Information START

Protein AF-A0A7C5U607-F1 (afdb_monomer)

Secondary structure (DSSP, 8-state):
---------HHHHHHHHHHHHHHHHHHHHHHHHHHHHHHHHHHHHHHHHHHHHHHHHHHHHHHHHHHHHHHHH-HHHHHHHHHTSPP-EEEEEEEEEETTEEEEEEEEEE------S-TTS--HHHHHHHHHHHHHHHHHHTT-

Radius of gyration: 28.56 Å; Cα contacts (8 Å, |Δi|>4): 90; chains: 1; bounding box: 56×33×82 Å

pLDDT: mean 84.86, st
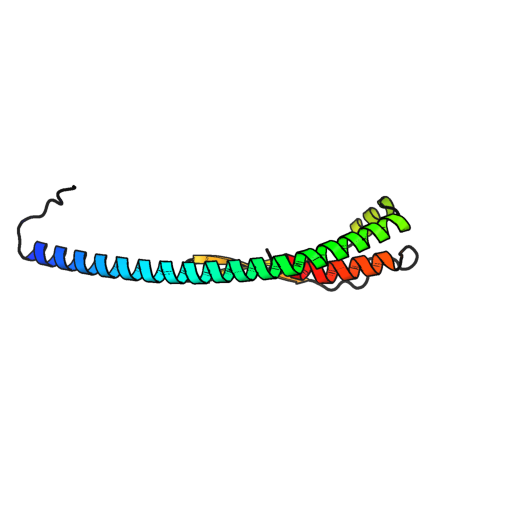d 9.52, range [42.5, 95.44]

Mean predicted aligned error: 8.69 Å

Sequence (144 aa):
MSSLEFKPTRMELIALRRRLNFAQKGLKLLQEKQDALIMEFFAAIQKYKRLRDSLLPIIREAYLALANAEIEMGALKLERIAEGVPETVNVEVKFKNVMGVLVPVIEAKIESIRRPYSLTDTSIYLETVSENFSQLLPTIIKLA

Solvent-accessible surface area (backbone atoms only — not comparable to full-atom values): 8519 Å² total; per-residue (Å²): 135,84,81,77,89,70,73,99,41,74,67,50,53,53,51,50,52,51,52,50,55,49,50,54,51,51,51,52,54,50,50,55,54,48,53,54,51,51,51,54,48,52,52,50,51,52,52,52,50,53,52,49,65,64,41,54,60,56,51,51,52,36,52,51,39,41,53,55,28,33,74,72,65,34,58,74,55,51,52,58,54,56,72,61,45,75,91,43,72,49,77,47,81,44,76,45,77,57,98,88,41,80,40,82,44,66,45,76,50,73,58,87,75,82,70,79,65,65,78,89,84,59,54,72,47,49,55,53,28,53,51,46,48,61,64,42,51,65,56,53,52,71,71,103

Foldseek 3Di:
DDPPDDDPDPVVVVVVVVVVVVVVVVVVVVVVLVVQVVVVVVVLVVVLVVLVVVLVVLVVVLVVLVVVQCVPLNPVRVVVLVVLDDDFKDKDWDWDDDSNDTDIAIDIDGDDDDDSDDPVRDDPSVVVSVVSVVVSVRSVRNSD

Nearest PDB structures (foldseek):
  9brq-assembly1_7  TM=8.820E-01  e=1.145E-07  Mus musculus
  7u4t-assembly1_G  TM=8.577E-01  e=1.696E-07  Homo sapiens
  5knc-assembly1_G  TM=7.948E-01  e=3.267E-07  Enterococcus hirae ATCC 9790
  6vq8-assembly1_H  TM=8.463E-01  e=1.063E-06  Rattus norvegicus
  6xbw-assembly1_H  TM=8.491E-01  e=1.135E-06  Bos taurus

Structure (mmCIF, N/CA/C/O backbone):
data_AF-A0A7C5U607-F1
#
_entry.id   AF-A0A7C5U607-F1
#
loop_
_atom_site.group_PDB
_atom_site.id
_atom_site.type_symbol
_atom_site.label_atom_id
_atom_site.label_alt_id
_atom_site.label_comp_id
_atom_site.label_asym_id
_atom_site.label_entity_id
_atom_site.label_seq_id
_atom_site.pdbx_PDB_ins_code
_atom_site.Cartn_x
_atom_site.Cartn_y
_atom_site.Cartn_z
_atom_site.occupancy
_atom_site.B_iso_or_equiv
_atom_site.auth_seq_id
_atom_site.auth_comp_id
_atom_site.auth_asym_id
_atom_site.auth_atom_id
_atom_site.pdbx_PDB_model_num
ATOM 1 N N . MET A 1 1 ? -16.948 22.646 34.424 1.00 42.50 1 MET A N 1
ATOM 2 C CA . MET A 1 1 ? -17.531 21.467 35.098 1.00 42.50 1 MET A CA 1
ATOM 3 C C . MET A 1 1 ? -19.039 21.608 35.022 1.00 42.50 1 MET A C 1
ATOM 5 O O . MET A 1 1 ? -19.592 22.444 35.720 1.00 42.50 1 MET A O 1
ATOM 9 N N . SER A 1 2 ? -19.680 20.923 34.075 1.00 43.03 2 SER A N 1
ATOM 10 C CA . SER A 1 2 ? -21.111 21.090 33.808 1.00 43.03 2 SER A CA 1
ATOM 11 C C . SER A 1 2 ? -21.929 20.331 34.849 1.00 43.03 2 SER A C 1
ATOM 13 O O . SER A 1 2 ? -21.910 19.099 34.876 1.00 43.03 2 SER A O 1
ATOM 15 N N . SER A 1 3 ? -22.634 21.068 35.700 1.00 54.56 3 SER A N 1
ATOM 16 C CA . SER A 1 3 ? -23.699 20.551 36.551 1.00 54.56 3 SER A CA 1
ATOM 17 C C . SER A 1 3 ? -24.778 19.928 35.666 1.00 54.56 3 SER A C 1
ATOM 19 O O . SER A 1 3 ? -25.558 20.637 35.036 1.00 54.56 3 SER A O 1
ATOM 21 N N . LEU A 1 4 ? -24.801 18.599 35.570 1.00 64.88 4 LEU A N 1
ATOM 22 C CA . LEU A 1 4 ? -25.994 17.909 35.094 1.00 64.88 4 LEU A CA 1
ATOM 23 C C . LEU A 1 4 ? -27.090 18.176 36.137 1.00 64.88 4 LEU A C 1
ATOM 25 O O . LEU A 1 4 ? -26.952 17.763 37.285 1.00 64.88 4 LEU A O 1
ATOM 29 N N . GLU A 1 5 ? -28.138 18.907 35.765 1.00 70.06 5 GLU A N 1
ATOM 30 C CA . GLU A 1 5 ? -29.319 19.058 36.613 1.00 70.06 5 GLU A CA 1
ATOM 31 C C . GLU A 1 5 ? -30.063 17.721 36.664 1.00 70.06 5 GLU A C 1
ATOM 33 O O . GLU A 1 5 ? -30.601 17.244 35.665 1.00 70.06 5 GLU A O 1
ATOM 38 N N . PHE A 1 6 ? -30.065 17.098 37.837 1.00 74.50 6 PHE A N 1
ATOM 39 C CA . PHE A 1 6 ? -30.824 15.890 38.137 1.00 74.50 6 PHE A CA 1
ATOM 40 C C . PHE A 1 6 ? -31.568 16.086 39.456 1.00 74.50 6 PHE A C 1
ATOM 42 O O . PHE A 1 6 ? -31.063 16.711 40.393 1.00 74.50 6 PHE A O 1
ATOM 4
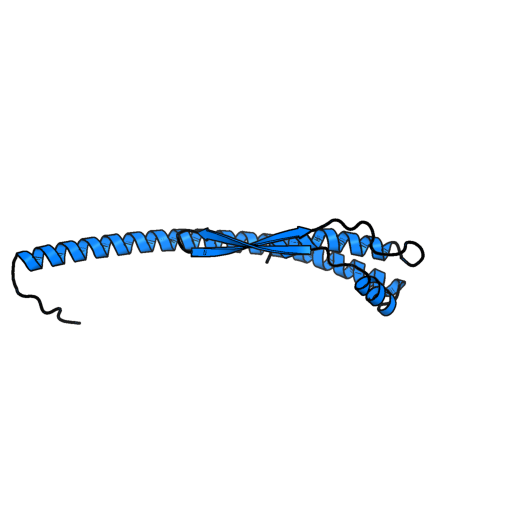9 N N . LYS A 1 7 ? -32.790 15.565 39.537 1.00 83.00 7 LYS A N 1
ATOM 50 C CA . LYS A 1 7 ? -33.563 15.568 40.774 1.00 83.00 7 LYS A CA 1
ATOM 51 C C . LYS A 1 7 ? -32.916 14.557 41.731 1.00 83.00 7 LYS A C 1
ATOM 53 O O . LYS A 1 7 ? -32.619 13.432 41.330 1.00 83.00 7 LYS A O 1
ATOM 58 N N . PRO A 1 8 ? -32.719 14.887 43.017 1.00 83.94 8 PRO A N 1
ATOM 59 C CA . PRO A 1 8 ? -32.039 14.008 43.970 1.00 83.94 8 PRO A CA 1
ATOM 60 C C . PRO A 1 8 ? -32.932 12.821 44.389 1.00 83.94 8 PRO A C 1
ATOM 62 O O . PRO A 1 8 ? -33.389 12.723 45.524 1.00 83.94 8 PRO A O 1
ATOM 65 N N . THR A 1 9 ? -33.201 11.901 43.460 1.00 92.31 9 THR A N 1
ATOM 66 C CA . THR A 1 9 ? -34.028 10.707 43.660 1.00 92.31 9 THR A CA 1
ATOM 67 C C . THR A 1 9 ? -33.183 9.437 43.554 1.00 92.31 9 THR A C 1
ATOM 69 O O . THR A 1 9 ? -32.229 9.350 42.777 1.00 92.31 9 THR A O 1
ATOM 72 N N . ARG A 1 10 ? -33.548 8.391 44.314 1.00 88.44 10 ARG A N 1
ATOM 73 C CA . ARG A 1 10 ? -32.869 7.080 44.236 1.00 88.44 10 ARG A CA 1
ATOM 74 C C . ARG A 1 10 ? -32.901 6.494 42.821 1.00 88.44 10 ARG A C 1
ATOM 76 O O . ARG A 1 10 ? -31.949 5.831 42.415 1.00 88.44 10 ARG A O 1
ATOM 83 N N . MET A 1 11 ? -33.979 6.742 42.080 1.00 90.75 11 MET A N 1
ATOM 84 C CA . MET A 1 11 ? -34.159 6.234 40.722 1.00 90.75 11 MET A CA 1
ATOM 85 C C . MET A 1 11 ? -33.168 6.877 39.741 1.00 90.75 11 MET A C 1
ATOM 87 O O . MET A 1 11 ? -32.538 6.164 38.958 1.00 90.75 11 MET A O 1
ATOM 91 N N . GLU A 1 12 ? -32.937 8.188 39.852 1.00 89.06 12 GLU A N 1
ATOM 92 C CA . GLU A 1 12 ? -31.932 8.893 39.047 1.00 89.06 12 GLU A CA 1
ATOM 93 C C . GLU A 1 12 ? -30.498 8.482 39.403 1.00 89.06 12 GLU A C 1
ATOM 95 O O . GLU A 1 12 ? -29.685 8.268 38.504 1.00 89.06 12 GLU A O 1
ATOM 100 N N . LEU A 1 13 ? -30.195 8.243 40.686 1.00 87.94 13 LEU A N 1
ATOM 101 C CA . LEU A 1 13 ? -28.893 7.704 41.100 1.00 87.94 13 LEU A CA 1
ATOM 102 C C . LEU A 1 13 ? -28.603 6.334 40.459 1.00 87.94 13 LEU A C 1
ATOM 104 O O . LEU A 1 13 ? -27.488 6.087 39.995 1.00 87.94 13 LEU A O 1
ATOM 108 N N . ILE A 1 14 ? -29.595 5.436 40.416 1.00 91.38 14 ILE A N 1
ATOM 109 C CA . ILE A 1 14 ? -29.455 4.117 39.778 1.00 91.38 14 ILE A CA 1
ATOM 110 C C . ILE A 1 14 ? -29.229 4.272 38.268 1.00 91.38 14 ILE A C 1
ATOM 112 O O . ILE A 1 14 ? -28.355 3.603 37.711 1.00 91.38 14 ILE A O 1
ATOM 116 N N . ALA A 1 15 ? -29.972 5.163 37.606 1.00 89.31 15 ALA A N 1
ATOM 117 C CA . ALA A 1 15 ? -29.812 5.432 36.178 1.00 89.31 15 ALA A CA 1
ATOM 118 C C . ALA A 1 15 ? -28.421 6.004 35.848 1.00 89.31 15 ALA A C 1
ATOM 120 O O . ALA A 1 15 ? -27.755 5.514 34.933 1.00 89.31 15 ALA A O 1
ATOM 121 N N . LEU A 1 16 ? -27.937 6.970 36.635 1.00 89.25 16 LEU A N 1
ATOM 122 C CA . LEU A 1 16 ? -26.602 7.556 36.482 1.00 89.25 16 LEU A CA 1
ATOM 123 C C . LEU A 1 16 ? -25.495 6.522 36.703 1.00 89.25 16 LEU A C 1
ATOM 125 O O . LEU A 1 16 ? -24.570 6.447 35.897 1.00 89.25 16 LEU A O 1
ATOM 129 N N . ARG A 1 17 ? -25.608 5.664 37.727 1.00 90.19 17 ARG A N 1
ATOM 130 C CA . ARG A 1 17 ? -24.652 4.562 37.954 1.00 90.19 17 ARG A CA 1
ATOM 131 C C . ARG A 1 17 ? -24.617 3.580 36.783 1.00 90.19 17 ARG A C 1
ATOM 133 O O . ARG A 1 17 ? -23.539 3.173 36.361 1.00 90.19 17 ARG A O 1
ATOM 140 N N . ARG A 1 18 ? -25.777 3.225 36.217 1.00 92.31 18 ARG A N 1
ATOM 141 C CA . ARG A 1 18 ? -25.850 2.378 35.012 1.00 92.31 18 ARG A CA 1
ATOM 142 C C . ARG A 1 18 ? -25.180 3.049 33.814 1.00 92.31 18 ARG A C 1
ATOM 144 O O . ARG A 1 18 ? -24.406 2.393 33.122 1.00 92.31 18 ARG A O 1
ATOM 151 N N . ARG A 1 19 ? -25.430 4.345 33.598 1.00 90.50 19 ARG A N 1
ATOM 152 C CA . ARG A 1 19 ? -24.815 5.124 32.512 1.00 90.50 19 ARG A CA 1
ATOM 153 C C . ARG A 1 19 ? -23.300 5.226 32.673 1.00 90.50 19 ARG A C 1
ATOM 155 O O . ARG A 1 19 ? -22.587 5.059 31.692 1.00 90.50 19 ARG A O 1
ATOM 162 N N . LEU A 1 20 ? -22.815 5.437 33.897 1.00 92.44 20 LEU A N 1
ATOM 163 C CA . LEU A 1 20 ? -21.388 5.475 34.215 1.00 92.44 20 LEU A CA 1
ATOM 164 C C . LEU A 1 20 ? -20.726 4.123 33.926 1.00 92.44 20 LEU A C 1
ATOM 166 O O . LEU A 1 20 ? -19.734 4.076 33.204 1.00 92.44 20 LEU A O 1
ATOM 170 N N . ASN A 1 21 ? -21.318 3.022 34.393 1.00 94.38 21 ASN A N 1
ATOM 171 C CA . ASN A 1 21 ? -20.800 1.678 34.123 1.00 94.38 21 ASN A CA 1
ATOM 172 C C . ASN A 1 21 ? -20.809 1.348 32.621 1.00 94.38 21 ASN A C 1
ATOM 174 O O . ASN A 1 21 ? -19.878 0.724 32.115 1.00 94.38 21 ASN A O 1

Information END

Aim of the exercise → Where a line of the data includes the string "backbone", list that line.

Solution for this problem →
Solvent-accessible surface area (backbone atoms only — not comparable to full-atom values): 8519 Å² total; per-residue (Å²): 135,84,81,77,89,70,73,99,41,74,67,50,53,53,51,50,52,51,52,50,55,49,50,54,51,51,51,52,54,50,50,55,54,48,53,54,51,51,51,54,48,52,52,50,51,52,52,52,50,53,52,49,65,64,41,54,60,56,51,51,52,36,52,51,39,41,53,55,28,33,74,72,65,34,58,74,55,51,52,58,54,56,72,61,45,75,91,43,72,49,77,47,81,44,76,45,77,57,98,88,41,80,40,82,44,66,45,76,50,73,58,87,75,82,70,79,65,65,78,89,84,59,54,72,47,49,55,53,28,53,51,46,48,61,64,42,51,65,56,53,52,71,71,103
Structure (mmCIF, N/CA/C/O backbone):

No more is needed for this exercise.